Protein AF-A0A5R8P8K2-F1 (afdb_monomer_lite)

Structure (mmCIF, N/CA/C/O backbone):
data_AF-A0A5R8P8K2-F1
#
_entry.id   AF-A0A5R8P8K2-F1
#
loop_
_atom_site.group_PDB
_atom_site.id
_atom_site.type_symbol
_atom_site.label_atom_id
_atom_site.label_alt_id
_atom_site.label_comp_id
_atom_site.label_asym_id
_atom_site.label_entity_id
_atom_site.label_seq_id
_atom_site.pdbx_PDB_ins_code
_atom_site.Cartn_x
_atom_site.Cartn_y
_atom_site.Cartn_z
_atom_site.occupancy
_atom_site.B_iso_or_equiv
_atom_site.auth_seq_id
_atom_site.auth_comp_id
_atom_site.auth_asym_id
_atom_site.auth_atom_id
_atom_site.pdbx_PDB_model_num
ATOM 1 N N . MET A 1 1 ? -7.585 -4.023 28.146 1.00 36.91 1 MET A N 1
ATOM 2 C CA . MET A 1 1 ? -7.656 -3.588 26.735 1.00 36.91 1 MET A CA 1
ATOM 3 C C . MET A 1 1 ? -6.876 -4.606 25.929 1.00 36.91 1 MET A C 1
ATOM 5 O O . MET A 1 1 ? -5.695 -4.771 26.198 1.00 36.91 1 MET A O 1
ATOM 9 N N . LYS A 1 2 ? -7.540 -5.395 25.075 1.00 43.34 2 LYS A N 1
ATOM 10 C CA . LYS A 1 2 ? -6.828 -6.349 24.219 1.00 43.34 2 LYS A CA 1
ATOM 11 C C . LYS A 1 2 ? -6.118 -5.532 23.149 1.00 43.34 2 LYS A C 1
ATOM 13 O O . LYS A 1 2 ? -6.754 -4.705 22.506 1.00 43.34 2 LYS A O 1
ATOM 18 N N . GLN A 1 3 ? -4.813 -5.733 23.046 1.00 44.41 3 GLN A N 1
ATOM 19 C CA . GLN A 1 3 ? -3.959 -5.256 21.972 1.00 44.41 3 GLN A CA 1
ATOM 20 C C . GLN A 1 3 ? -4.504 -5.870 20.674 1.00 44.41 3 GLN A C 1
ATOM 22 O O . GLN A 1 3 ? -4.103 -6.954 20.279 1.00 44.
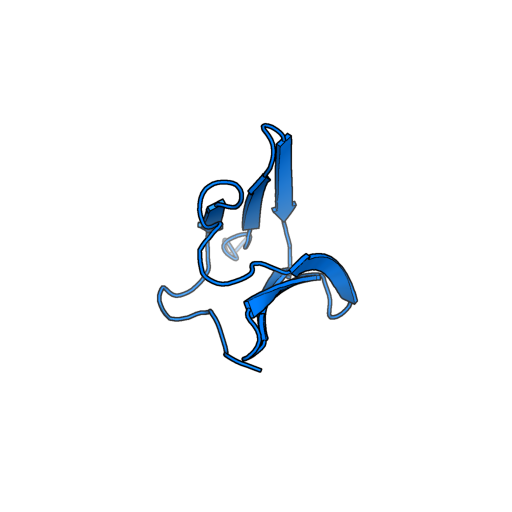41 3 GLN A O 1
ATOM 27 N N . GLN A 1 4 ? -5.535 -5.258 20.083 1.00 50.75 4 GLN A N 1
ATOM 28 C CA . GLN A 1 4 ? -5.773 -5.422 18.658 1.00 50.75 4 GLN A CA 1
ATOM 29 C C . GLN A 1 4 ? -4.533 -4.809 18.031 1.00 50.75 4 GLN A C 1
ATOM 31 O O . GLN A 1 4 ? -4.338 -3.598 18.140 1.00 50.75 4 GLN A O 1
ATOM 36 N N . ASP A 1 5 ? -3.642 -5.663 17.532 1.00 58.28 5 ASP A N 1
ATOM 37 C CA . ASP A 1 5 ? -2.488 -5.258 16.746 1.00 58.28 5 ASP A CA 1
ATOM 38 C C . ASP A 1 5 ? -2.952 -4.181 15.765 1.00 58.28 5 ASP A C 1
ATOM 40 O O . ASP A 1 5 ? -3.749 -4.453 14.867 1.00 58.28 5 ASP A O 1
ATOM 44 N N . GLN A 1 6 ? -2.553 -2.930 16.012 1.00 63.72 6 GLN A N 1
ATOM 45 C CA . GLN A 1 6 ? -2.904 -1.817 15.141 1.00 63.72 6 GLN A CA 1
ATOM 46 C C . GLN A 1 6 ? -2.263 -2.116 13.792 1.00 63.72 6 GLN A C 1
ATOM 48 O O . GLN A 1 6 ? -1.048 -1.964 13.639 1.00 63.72 6 GLN A O 1
ATOM 53 N N . ARG A 1 7 ? -3.069 -2.589 12.837 1.00 78.44 7 ARG A N 1
ATOM 54 C CA . ARG A 1 7 ? -2.599 -2.836 11.481 1.00 78.44 7 ARG A CA 1
ATOM 55 C C . ARG A 1 7 ? -2.090 -1.523 10.920 1.00 78.44 7 ARG A C 1
ATOM 57 O O . ARG A 1 7 ? -2.722 -0.472 11.071 1.00 78.44 7 ARG A O 1
ATOM 64 N N . SER A 1 8 ? -0.913 -1.578 10.316 1.00 85.88 8 SER A N 1
ATOM 65 C CA . SER A 1 8 ? -0.352 -0.413 9.656 1.00 85.88 8 SER A CA 1
ATOM 66 C C . SER A 1 8 ? 0.326 -0.786 8.360 1.00 85.88 8 SER A C 1
ATOM 68 O O . SER A 1 8 ? 1.083 -1.758 8.322 1.00 85.88 8 SER A O 1
ATOM 70 N N . ILE A 1 9 ? 0.087 0.033 7.343 1.00 87.69 9 ILE A N 1
ATOM 71 C CA . ILE A 1 9 ? 0.757 -0.035 6.051 1.00 87.69 9 ILE A CA 1
ATOM 72 C C . ILE A 1 9 ? 1.612 1.216 5.947 1.00 87.69 9 ILE A C 1
ATOM 74 O O . ILE A 1 9 ? 1.087 2.331 5.936 1.00 87.69 9 ILE A O 1
ATOM 78 N N . THR A 1 10 ? 2.925 1.033 5.894 1.00 89.69 10 THR A N 1
ATOM 79 C CA . THR A 1 10 ? 3.849 2.119 5.569 1.00 89.69 10 THR A CA 1
ATOM 80 C C . THR A 1 10 ? 4.299 1.946 4.133 1.00 89.69 10 THR A C 1
ATOM 82 O O . THR A 1 10 ? 4.824 0.895 3.777 1.00 89.69 10 THR A O 1
ATOM 85 N N . ILE A 1 11 ? 4.084 2.967 3.318 1.00 88.31 11 ILE A N 1
ATOM 86 C CA . ILE A 1 11 ? 4.490 3.014 1.920 1.00 88.31 11 ILE A CA 1
ATOM 87 C C . ILE A 1 11 ? 5.662 3.978 1.830 1.00 88.31 11 ILE A C 1
ATOM
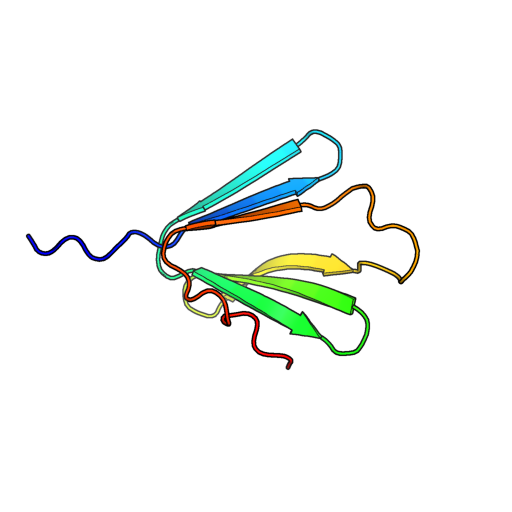 89 O O . ILE A 1 11 ? 5.534 5.123 2.261 1.00 88.31 11 ILE A O 1
ATOM 93 N N . ASN A 1 12 ? 6.782 3.538 1.266 1.00 86.62 12 ASN A N 1
ATOM 94 C CA . ASN A 1 12 ? 7.851 4.448 0.865 1.00 86.62 12 ASN A CA 1
ATOM 95 C C . ASN A 1 12 ? 7.858 4.526 -0.656 1.00 86.62 12 ASN A C 1
ATOM 97 O O . ASN A 1 12 ? 7.987 3.479 -1.289 1.00 86.62 12 ASN A O 1
ATOM 101 N N . PHE A 1 13 ? 7.705 5.724 -1.218 1.00 82.75 13 PHE A N 1
ATOM 102 C CA . PHE A 1 13 ? 7.799 5.982 -2.653 1.00 82.75 13 PHE A CA 1
ATOM 103 C C . PHE A 1 13 ? 8.427 7.347 -2.916 1.00 82.75 13 PHE A C 1
ATOM 105 O O . PHE A 1 13 ? 8.129 8.298 -2.213 1.00 82.75 13 PHE A O 1
ATOM 112 N N . ASP A 1 14 ? 9.321 7.437 -3.903 1.00 79.56 14 ASP A N 1
ATOM 113 C CA . ASP A 1 14 ? 9.958 8.701 -4.325 1.00 79.56 14 ASP A CA 1
ATOM 114 C C . ASP A 1 14 ? 10.615 9.512 -3.180 1.00 79.56 14 ASP A C 1
ATOM 116 O O . ASP A 1 14 ? 10.640 10.738 -3.174 1.00 79.56 14 ASP A O 1
ATOM 120 N N . GLY A 1 15 ? 11.137 8.819 -2.159 1.00 81.88 15 GLY A N 1
ATOM 121 C CA . GLY A 1 15 ? 11.716 9.446 -0.962 1.00 81.88 15 GLY A CA 1
ATOM 122 C C . GLY A 1 15 ? 10.693 9.945 0.067 1.00 81.88 15 GLY A C 1
ATOM 123 O O . GLY A 1 15 ? 11.087 10.393 1.144 1.00 81.88 15 GLY A O 1
ATOM 124 N N . GLU A 1 16 ? 9.398 9.822 -0.217 1.00 84.62 16 GLU A N 1
ATOM 125 C CA . GLU A 1 16 ? 8.310 10.084 0.718 1.00 84.62 16 GLU A CA 1
ATOM 126 C C . GLU A 1 16 ? 7.910 8.809 1.465 1.00 84.62 16 GLU A C 1
ATOM 128 O O . GLU A 1 16 ? 7.956 7.698 0.932 1.00 84.62 16 GLU A O 1
ATOM 133 N N . GLN A 1 17 ? 7.498 8.976 2.721 1.00 89.56 17 GLN A N 1
ATOM 134 C CA . GLN A 1 17 ? 6.964 7.905 3.552 1.00 89.56 17 GLN A CA 1
ATOM 135 C C . GLN A 1 17 ? 5.553 8.272 4.006 1.00 89.56 17 GLN A C 1
ATOM 137 O O . GLN A 1 17 ? 5.356 9.276 4.691 1.00 89.56 17 GLN A O 1
ATOM 142 N N . ILE A 1 18 ? 4.582 7.421 3.679 1.00 90.44 18 ILE A N 1
ATOM 143 C CA . ILE A 1 18 ? 3.194 7.562 4.119 1.00 90.44 18 ILE A CA 1
ATOM 144 C C . ILE A 1 18 ? 2.827 6.366 4.985 1.00 90.44 18 ILE A C 1
ATOM 146 O O . ILE A 1 18 ? 3.024 5.219 4.591 1.00 90.44 18 ILE A O 1
ATOM 150 N N . LYS A 1 19 ? 2.279 6.627 6.171 1.00 90.31 19 LYS A N 1
ATOM 151 C CA . LYS A 1 19 ? 1.842 5.590 7.105 1.00 90.31 19 LYS A CA 1
ATOM 152 C C . LYS A 1 19 ? 0.335 5.656 7.313 1.00 90.31 19 LYS A C 1
ATOM 154 O O . LYS A 1 19 ? -0.174 6.651 7.821 1.00 90.31 19 LYS A O 1
ATOM 159 N N . TYR A 1 20 ? -0.345 4.558 7.007 1.00 89.25 20 TYR A N 1
ATOM 160 C CA . TYR A 1 20 ? -1.757 4.341 7.305 1.00 89.25 20 TYR A CA 1
ATOM 161 C C . TYR A 1 20 ? -1.884 3.425 8.527 1.00 89.25 20 TYR A C 1
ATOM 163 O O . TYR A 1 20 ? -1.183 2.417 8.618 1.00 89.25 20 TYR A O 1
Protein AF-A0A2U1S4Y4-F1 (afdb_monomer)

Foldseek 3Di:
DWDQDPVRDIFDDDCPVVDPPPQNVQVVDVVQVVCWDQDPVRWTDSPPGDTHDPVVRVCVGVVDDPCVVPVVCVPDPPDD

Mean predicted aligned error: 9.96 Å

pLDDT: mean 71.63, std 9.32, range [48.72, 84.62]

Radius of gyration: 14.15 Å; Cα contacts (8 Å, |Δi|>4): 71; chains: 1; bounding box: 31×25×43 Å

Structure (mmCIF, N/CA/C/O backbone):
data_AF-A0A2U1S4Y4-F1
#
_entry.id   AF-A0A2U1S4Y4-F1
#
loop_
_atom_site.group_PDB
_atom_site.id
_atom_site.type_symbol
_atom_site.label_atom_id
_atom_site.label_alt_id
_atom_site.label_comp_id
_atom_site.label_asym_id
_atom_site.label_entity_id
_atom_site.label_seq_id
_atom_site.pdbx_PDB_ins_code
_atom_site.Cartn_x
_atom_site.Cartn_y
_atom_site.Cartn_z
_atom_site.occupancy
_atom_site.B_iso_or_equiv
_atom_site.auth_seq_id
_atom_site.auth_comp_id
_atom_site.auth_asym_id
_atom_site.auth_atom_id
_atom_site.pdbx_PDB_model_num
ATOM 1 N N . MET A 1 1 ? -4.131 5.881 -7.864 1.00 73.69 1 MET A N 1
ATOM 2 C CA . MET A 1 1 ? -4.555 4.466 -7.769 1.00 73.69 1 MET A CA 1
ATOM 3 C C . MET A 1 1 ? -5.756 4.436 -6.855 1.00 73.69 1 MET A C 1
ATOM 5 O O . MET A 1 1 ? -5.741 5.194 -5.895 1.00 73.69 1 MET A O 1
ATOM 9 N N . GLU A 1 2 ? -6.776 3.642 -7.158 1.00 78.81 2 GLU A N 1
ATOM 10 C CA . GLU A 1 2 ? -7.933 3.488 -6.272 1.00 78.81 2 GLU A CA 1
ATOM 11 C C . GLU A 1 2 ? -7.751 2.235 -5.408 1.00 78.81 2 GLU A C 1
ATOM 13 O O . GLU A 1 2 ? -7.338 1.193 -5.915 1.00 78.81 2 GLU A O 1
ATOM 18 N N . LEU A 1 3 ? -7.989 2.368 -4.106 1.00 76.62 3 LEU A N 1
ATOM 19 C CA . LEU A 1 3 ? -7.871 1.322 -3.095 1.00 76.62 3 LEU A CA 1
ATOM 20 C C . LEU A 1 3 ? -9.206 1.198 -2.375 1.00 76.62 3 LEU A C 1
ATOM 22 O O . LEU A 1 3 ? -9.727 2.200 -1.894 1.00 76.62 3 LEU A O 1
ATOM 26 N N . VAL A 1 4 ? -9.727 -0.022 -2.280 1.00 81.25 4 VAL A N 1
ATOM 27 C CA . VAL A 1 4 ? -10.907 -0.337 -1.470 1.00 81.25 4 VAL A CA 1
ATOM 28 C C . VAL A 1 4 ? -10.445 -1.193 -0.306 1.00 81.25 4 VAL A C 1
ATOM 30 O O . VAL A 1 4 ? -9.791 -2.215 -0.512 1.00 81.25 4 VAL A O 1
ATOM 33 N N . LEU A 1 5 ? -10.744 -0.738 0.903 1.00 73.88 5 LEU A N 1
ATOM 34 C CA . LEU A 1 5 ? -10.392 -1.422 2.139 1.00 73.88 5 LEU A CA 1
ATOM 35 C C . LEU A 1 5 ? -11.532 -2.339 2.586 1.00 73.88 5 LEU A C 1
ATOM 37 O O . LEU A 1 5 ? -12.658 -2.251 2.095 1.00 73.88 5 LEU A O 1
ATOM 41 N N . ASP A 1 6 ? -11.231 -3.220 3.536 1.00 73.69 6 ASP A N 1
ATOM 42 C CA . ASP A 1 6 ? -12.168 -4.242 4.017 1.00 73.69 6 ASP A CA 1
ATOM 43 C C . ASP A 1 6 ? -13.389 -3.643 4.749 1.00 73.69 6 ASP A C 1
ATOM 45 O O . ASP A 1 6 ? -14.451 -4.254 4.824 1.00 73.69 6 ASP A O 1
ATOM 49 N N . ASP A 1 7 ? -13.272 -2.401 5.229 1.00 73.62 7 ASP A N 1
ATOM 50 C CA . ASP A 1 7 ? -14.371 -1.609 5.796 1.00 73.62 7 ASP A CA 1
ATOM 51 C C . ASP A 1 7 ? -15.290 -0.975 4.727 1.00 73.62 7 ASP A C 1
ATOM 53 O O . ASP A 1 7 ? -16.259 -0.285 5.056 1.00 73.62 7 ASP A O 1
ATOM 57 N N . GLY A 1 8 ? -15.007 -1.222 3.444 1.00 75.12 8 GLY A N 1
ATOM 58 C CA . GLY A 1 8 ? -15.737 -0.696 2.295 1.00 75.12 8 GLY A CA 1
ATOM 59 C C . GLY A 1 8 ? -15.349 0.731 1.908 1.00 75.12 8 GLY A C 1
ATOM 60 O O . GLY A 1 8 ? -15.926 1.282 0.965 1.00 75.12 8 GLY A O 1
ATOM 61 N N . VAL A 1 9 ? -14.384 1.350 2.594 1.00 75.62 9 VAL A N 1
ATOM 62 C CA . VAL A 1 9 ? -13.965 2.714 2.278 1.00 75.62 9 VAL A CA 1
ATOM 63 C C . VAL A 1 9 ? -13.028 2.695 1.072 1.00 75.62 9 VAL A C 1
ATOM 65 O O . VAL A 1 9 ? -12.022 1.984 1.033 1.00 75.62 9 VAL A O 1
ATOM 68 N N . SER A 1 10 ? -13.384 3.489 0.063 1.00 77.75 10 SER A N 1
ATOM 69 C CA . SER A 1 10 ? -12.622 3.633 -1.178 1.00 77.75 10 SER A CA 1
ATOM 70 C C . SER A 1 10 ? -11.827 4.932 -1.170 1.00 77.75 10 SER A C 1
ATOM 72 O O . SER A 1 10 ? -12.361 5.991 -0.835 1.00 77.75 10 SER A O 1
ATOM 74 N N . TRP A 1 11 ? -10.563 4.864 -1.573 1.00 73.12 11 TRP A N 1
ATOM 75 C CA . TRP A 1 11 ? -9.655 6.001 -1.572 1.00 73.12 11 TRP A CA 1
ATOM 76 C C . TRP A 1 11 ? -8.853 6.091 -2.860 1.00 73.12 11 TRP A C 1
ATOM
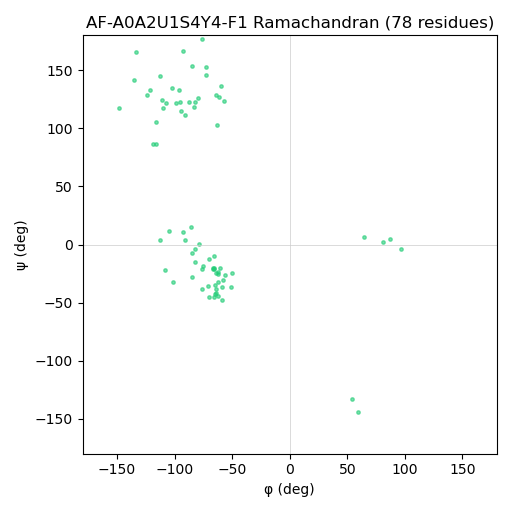 78 O O . TRP A 1 11 ? -8.363 5.090 -3.381 1.00 73.12 11 TRP A O 1
ATOM 88 N N . THR A 1 12 ? -8.637 7.317 -3.335 1.00 78.94 12 THR A N 1
ATOM 89 C CA . THR A 1 12 ? -7.655 7.581 -4.388 1.00 78.94 12 THR A CA 1
ATOM 90 C C . THR A 1 12 ? -6.338 7.990 -3.753 1.00 78.94 12 THR A C 1
ATOM 92 O O . THR A 1 12 ? -6.234 9.048 -3.142 1.00 78.94 12 THR A O 1
ATOM 95 N N . VAL A 1 13 ? -5.322 7.155 -3.937 1.00 71.69 13 VAL A N 1
ATOM 96 C CA . VAL A 1 13 ? -3.968 7.407 -3.453 1.00 71.69 13 VAL A CA 1
ATOM 97 C C . VAL A 1 13 ? -3.129 7.954 -4.591 1.00 71.69 13 VAL A C 1
ATOM 99 O O . VAL A 1 13 ? -2.981 7.307 -5.644 1.00 71.69 13 VAL A O 1
ATOM 102 N N . ASP A 1 14 ? -2.580 9.146 -4.373 1.00 71.75 14 ASP A N 1
ATOM 103 C CA . ASP A 1 14 ? -1.527 9.684 -5.215 1.00 71.75 14 ASP A CA 1
ATOM 104 C C . ASP A 1 14 ? -0.162 9.292 -4.648 1.00 71.75 14 ASP A C 1
ATOM 106 O O . ASP A 1 14 ? 0.257 9.744 -3.589 1.00 71.75 14 ASP A O 1
ATOM 110 N N . LEU A 1 15 ? 0.540 8.425 -5.373 1.00 68.81 15 LEU A N 1
ATOM 111 C CA . LEU A 1 15 ? 1.889 7.983 -5.022 1.00 68.81 15 LEU A CA 1
ATOM 112 C C . LEU A 1 15 ? 2.970 8.850 -5.687 1.00 68.81 15 LEU A C 1
ATOM 114 O O . LEU A 1 15 ? 4.139 8.472 -5.688 1.00 68.81 15 LEU A O 1
ATOM 118 N N . SER A 1 16 ? 2.598 9.987 -6.291 1.00 67.25 16 SER A N 1
ATOM 119 C CA . SER A 1 16 ? 3.524 10.855 -7.030 1.00 67.25 16 SER A CA 1
ATOM 120 C C . SER A 1 16 ? 4.636 11.441 -6.153 1.00 67.25 16 SER A C 1
ATOM 122 O O . SER A 1 16 ? 5.755 11.587 -6.636 1.00 67.25 16 SER A O 1
ATOM 124 N N . GLU A 1 17 ? 4.381 11.709 -4.870 1.00 60.53 17 GLU A N 1
ATOM 125 C CA . GLU A 1 17 ? 5.396 12.248 -3.945 1.00 60.53 17 GLU A CA 1
ATOM 126 C C . GLU A 1 17 ? 6.412 11.205 -3.471 1.00 60.53 17 GLU A C 1
ATOM 128 O O . GLU A 1 17 ? 7.526 11.546 -3.080 1.00 60.53 17 GLU A O 1
ATOM 133 N N . ALA A 1 18 ? 6.063 9.923 -3.552 1.00 59.44 18 ALA A N 1
ATOM 134 C CA . ALA A 1 18 ? 6.961 8.844 -3.171 1.00 59.44 18 ALA A CA 1
ATOM 135 C C . ALA A 1 18 ? 7.908 8.441 -4.324 1.00 59.44 18 ALA A C 1
ATOM 137 O O . ALA A 1 18 ? 8.846 7.666 -4.131 1.00 59.44 18 ALA A O 1
ATOM 138 N N . VAL A 1 19 ? 7.698 8.986 -5.532 1.00 55.47 19 VAL A N 1
ATOM 139 C CA . VAL A 1 19 ? 8.449 8.652 -6.750 1.00 55.47 19 VAL A CA 1
ATOM 140 C C . VAL A 1 19 ? 9.951 8.873 -6.563 1.00 55.47 19 VAL A C 1
ATOM 142 O O . VAL A 1 19 ? 10.422 9.971 -6.281 1.00 55.47 19 VAL A O 1
ATOM 145 N N . GLY A 1 20 ? 10.724 7.812 -6.804 1.00 51.94 20 GLY A N 1
ATOM 146 C CA . GLY A 1 20 ? 12.187 7.836 -6.727 1.00 51.94 20 GLY A CA 1
ATOM 147 C C . GLY A 1 20 ? 12.771 7.344 -5.401 1.00 51.94 20 GLY A C 1
ATOM 148 O O . GLY A 1 20 ? 13.990 7.214 -5.313 1.00 51.94 20 GLY A O 1
ATOM 149 N N . GLN A 1 21 ? 11.935 7.008 -4.415 1.00 54.16 21 GLN A N 1
ATOM 150 C CA . GLN A 1 21 ? 12.351 6.367 -3.167 1.00 54.16 21 GLN A CA 1
ATOM 151 C C . GLN A 1 21 ? 11.846 4.914 -3.145 1.00 54.16 21 GLN A C 1
ATOM 153 O O . GLN A 1 21 ? 10.647 4.663 -3.200 1.00 54.16 21 GLN A O 1
ATOM 158 N N . GLY A 1 22 ? 12.755 3.936 -3.107 1.00 57.88 22 GLY A N 1
ATOM 159 C CA . GLY A 1 22 ? 12.405 2.514 -2.985 1.00 57.88 22 GLY A CA 1
ATOM 160 C C . GLY A 1 22 ? 11.417 1.997 -4.045 1.00 57.88 22 GLY A C 1
ATOM 161 O O . GLY A 1 22 ? 11.560 2.250 -5.242 1.00 57.88 22 GLY A O 1
ATOM 162 N N . VAL A 1 23 ? 10.403 1.268 -3.581 1.00 54.69 23 VAL A N 1
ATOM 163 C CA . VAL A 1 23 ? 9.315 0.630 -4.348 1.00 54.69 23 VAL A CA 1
----
All lines above from the one containing "ATOM 97 C C" to the one containing "ATOM 125 C CA . GLU A 1 17" must be repeated exactly, both lines included, and no others.

### RESPONSE AREA
ATOM 97 C C . VAL A 1 13 ? -3.129 7.954 -4.591 1.00 71.69 13 VAL A C 1
ATOM 99 O O . VAL A 1 13 ? -2.981 7.307 -5.644 1.00 71.69 13 VAL A O 1
ATOM 102 N N . ASP A 1 14 ? -2.580 9.146 -4.373 1.00 71.75 14 ASP A N 1
ATOM 103 C CA . ASP A 1 14 ? -1.527 9.684 -5.215 1.00 71.75 14 ASP A CA 1
ATOM 104 C C . ASP A 1 14 ? -0.162 9.292 -4.648 1.00 71.75 14 ASP A C 1
ATOM 106 O O . ASP A 1 14 ? 0.257 9.744 -3.589 1.00 71.75 14 ASP A O 1
ATOM 110 N N . LEU A 1 15 ? 0.540 8.425 -5.373 1.00 68.81 15 LEU A N 1
ATOM 111 C CA . LEU A 1 15 ? 1.889 7.983 -5.022 1.00 68.81 15 LEU A CA 1
ATOM 112 C C . LEU A 1 15 ? 2.970 8.850 -5.687 1.00 68.81 15 LEU A C 1
ATOM 114 O O . LEU A 1 15 ? 4.139 8.472 -5.688 1.00 68.81 15 LEU A O 1
ATOM 118 N N . SER A 1 16 ? 2.598 9.987 -6.291 1.00 67.25 16 SER A N 1
ATOM 119 C CA . SER A 1 16 ? 3.524 10.855 -7.030 1.00 67.25 16 SER A CA 1
ATOM 120 C C . SER A 1 16 ? 4.636 11.441 -6.153 1.00 67.25 16 SER A C 1
ATOM 122 O O . SER A 1 16 ? 5.755 11.587 -6.636 1.00 67.25 16 SER A O 1
ATOM 124 N N . GLU A 1 17 ? 4.381 11.709 -4.870 1.00 60.53 17 GLU A N 1
ATOM 125 C CA . GLU A 1 17 ? 5.396 12.248 -3.945 1.00 60.53 17 GLU A CA 1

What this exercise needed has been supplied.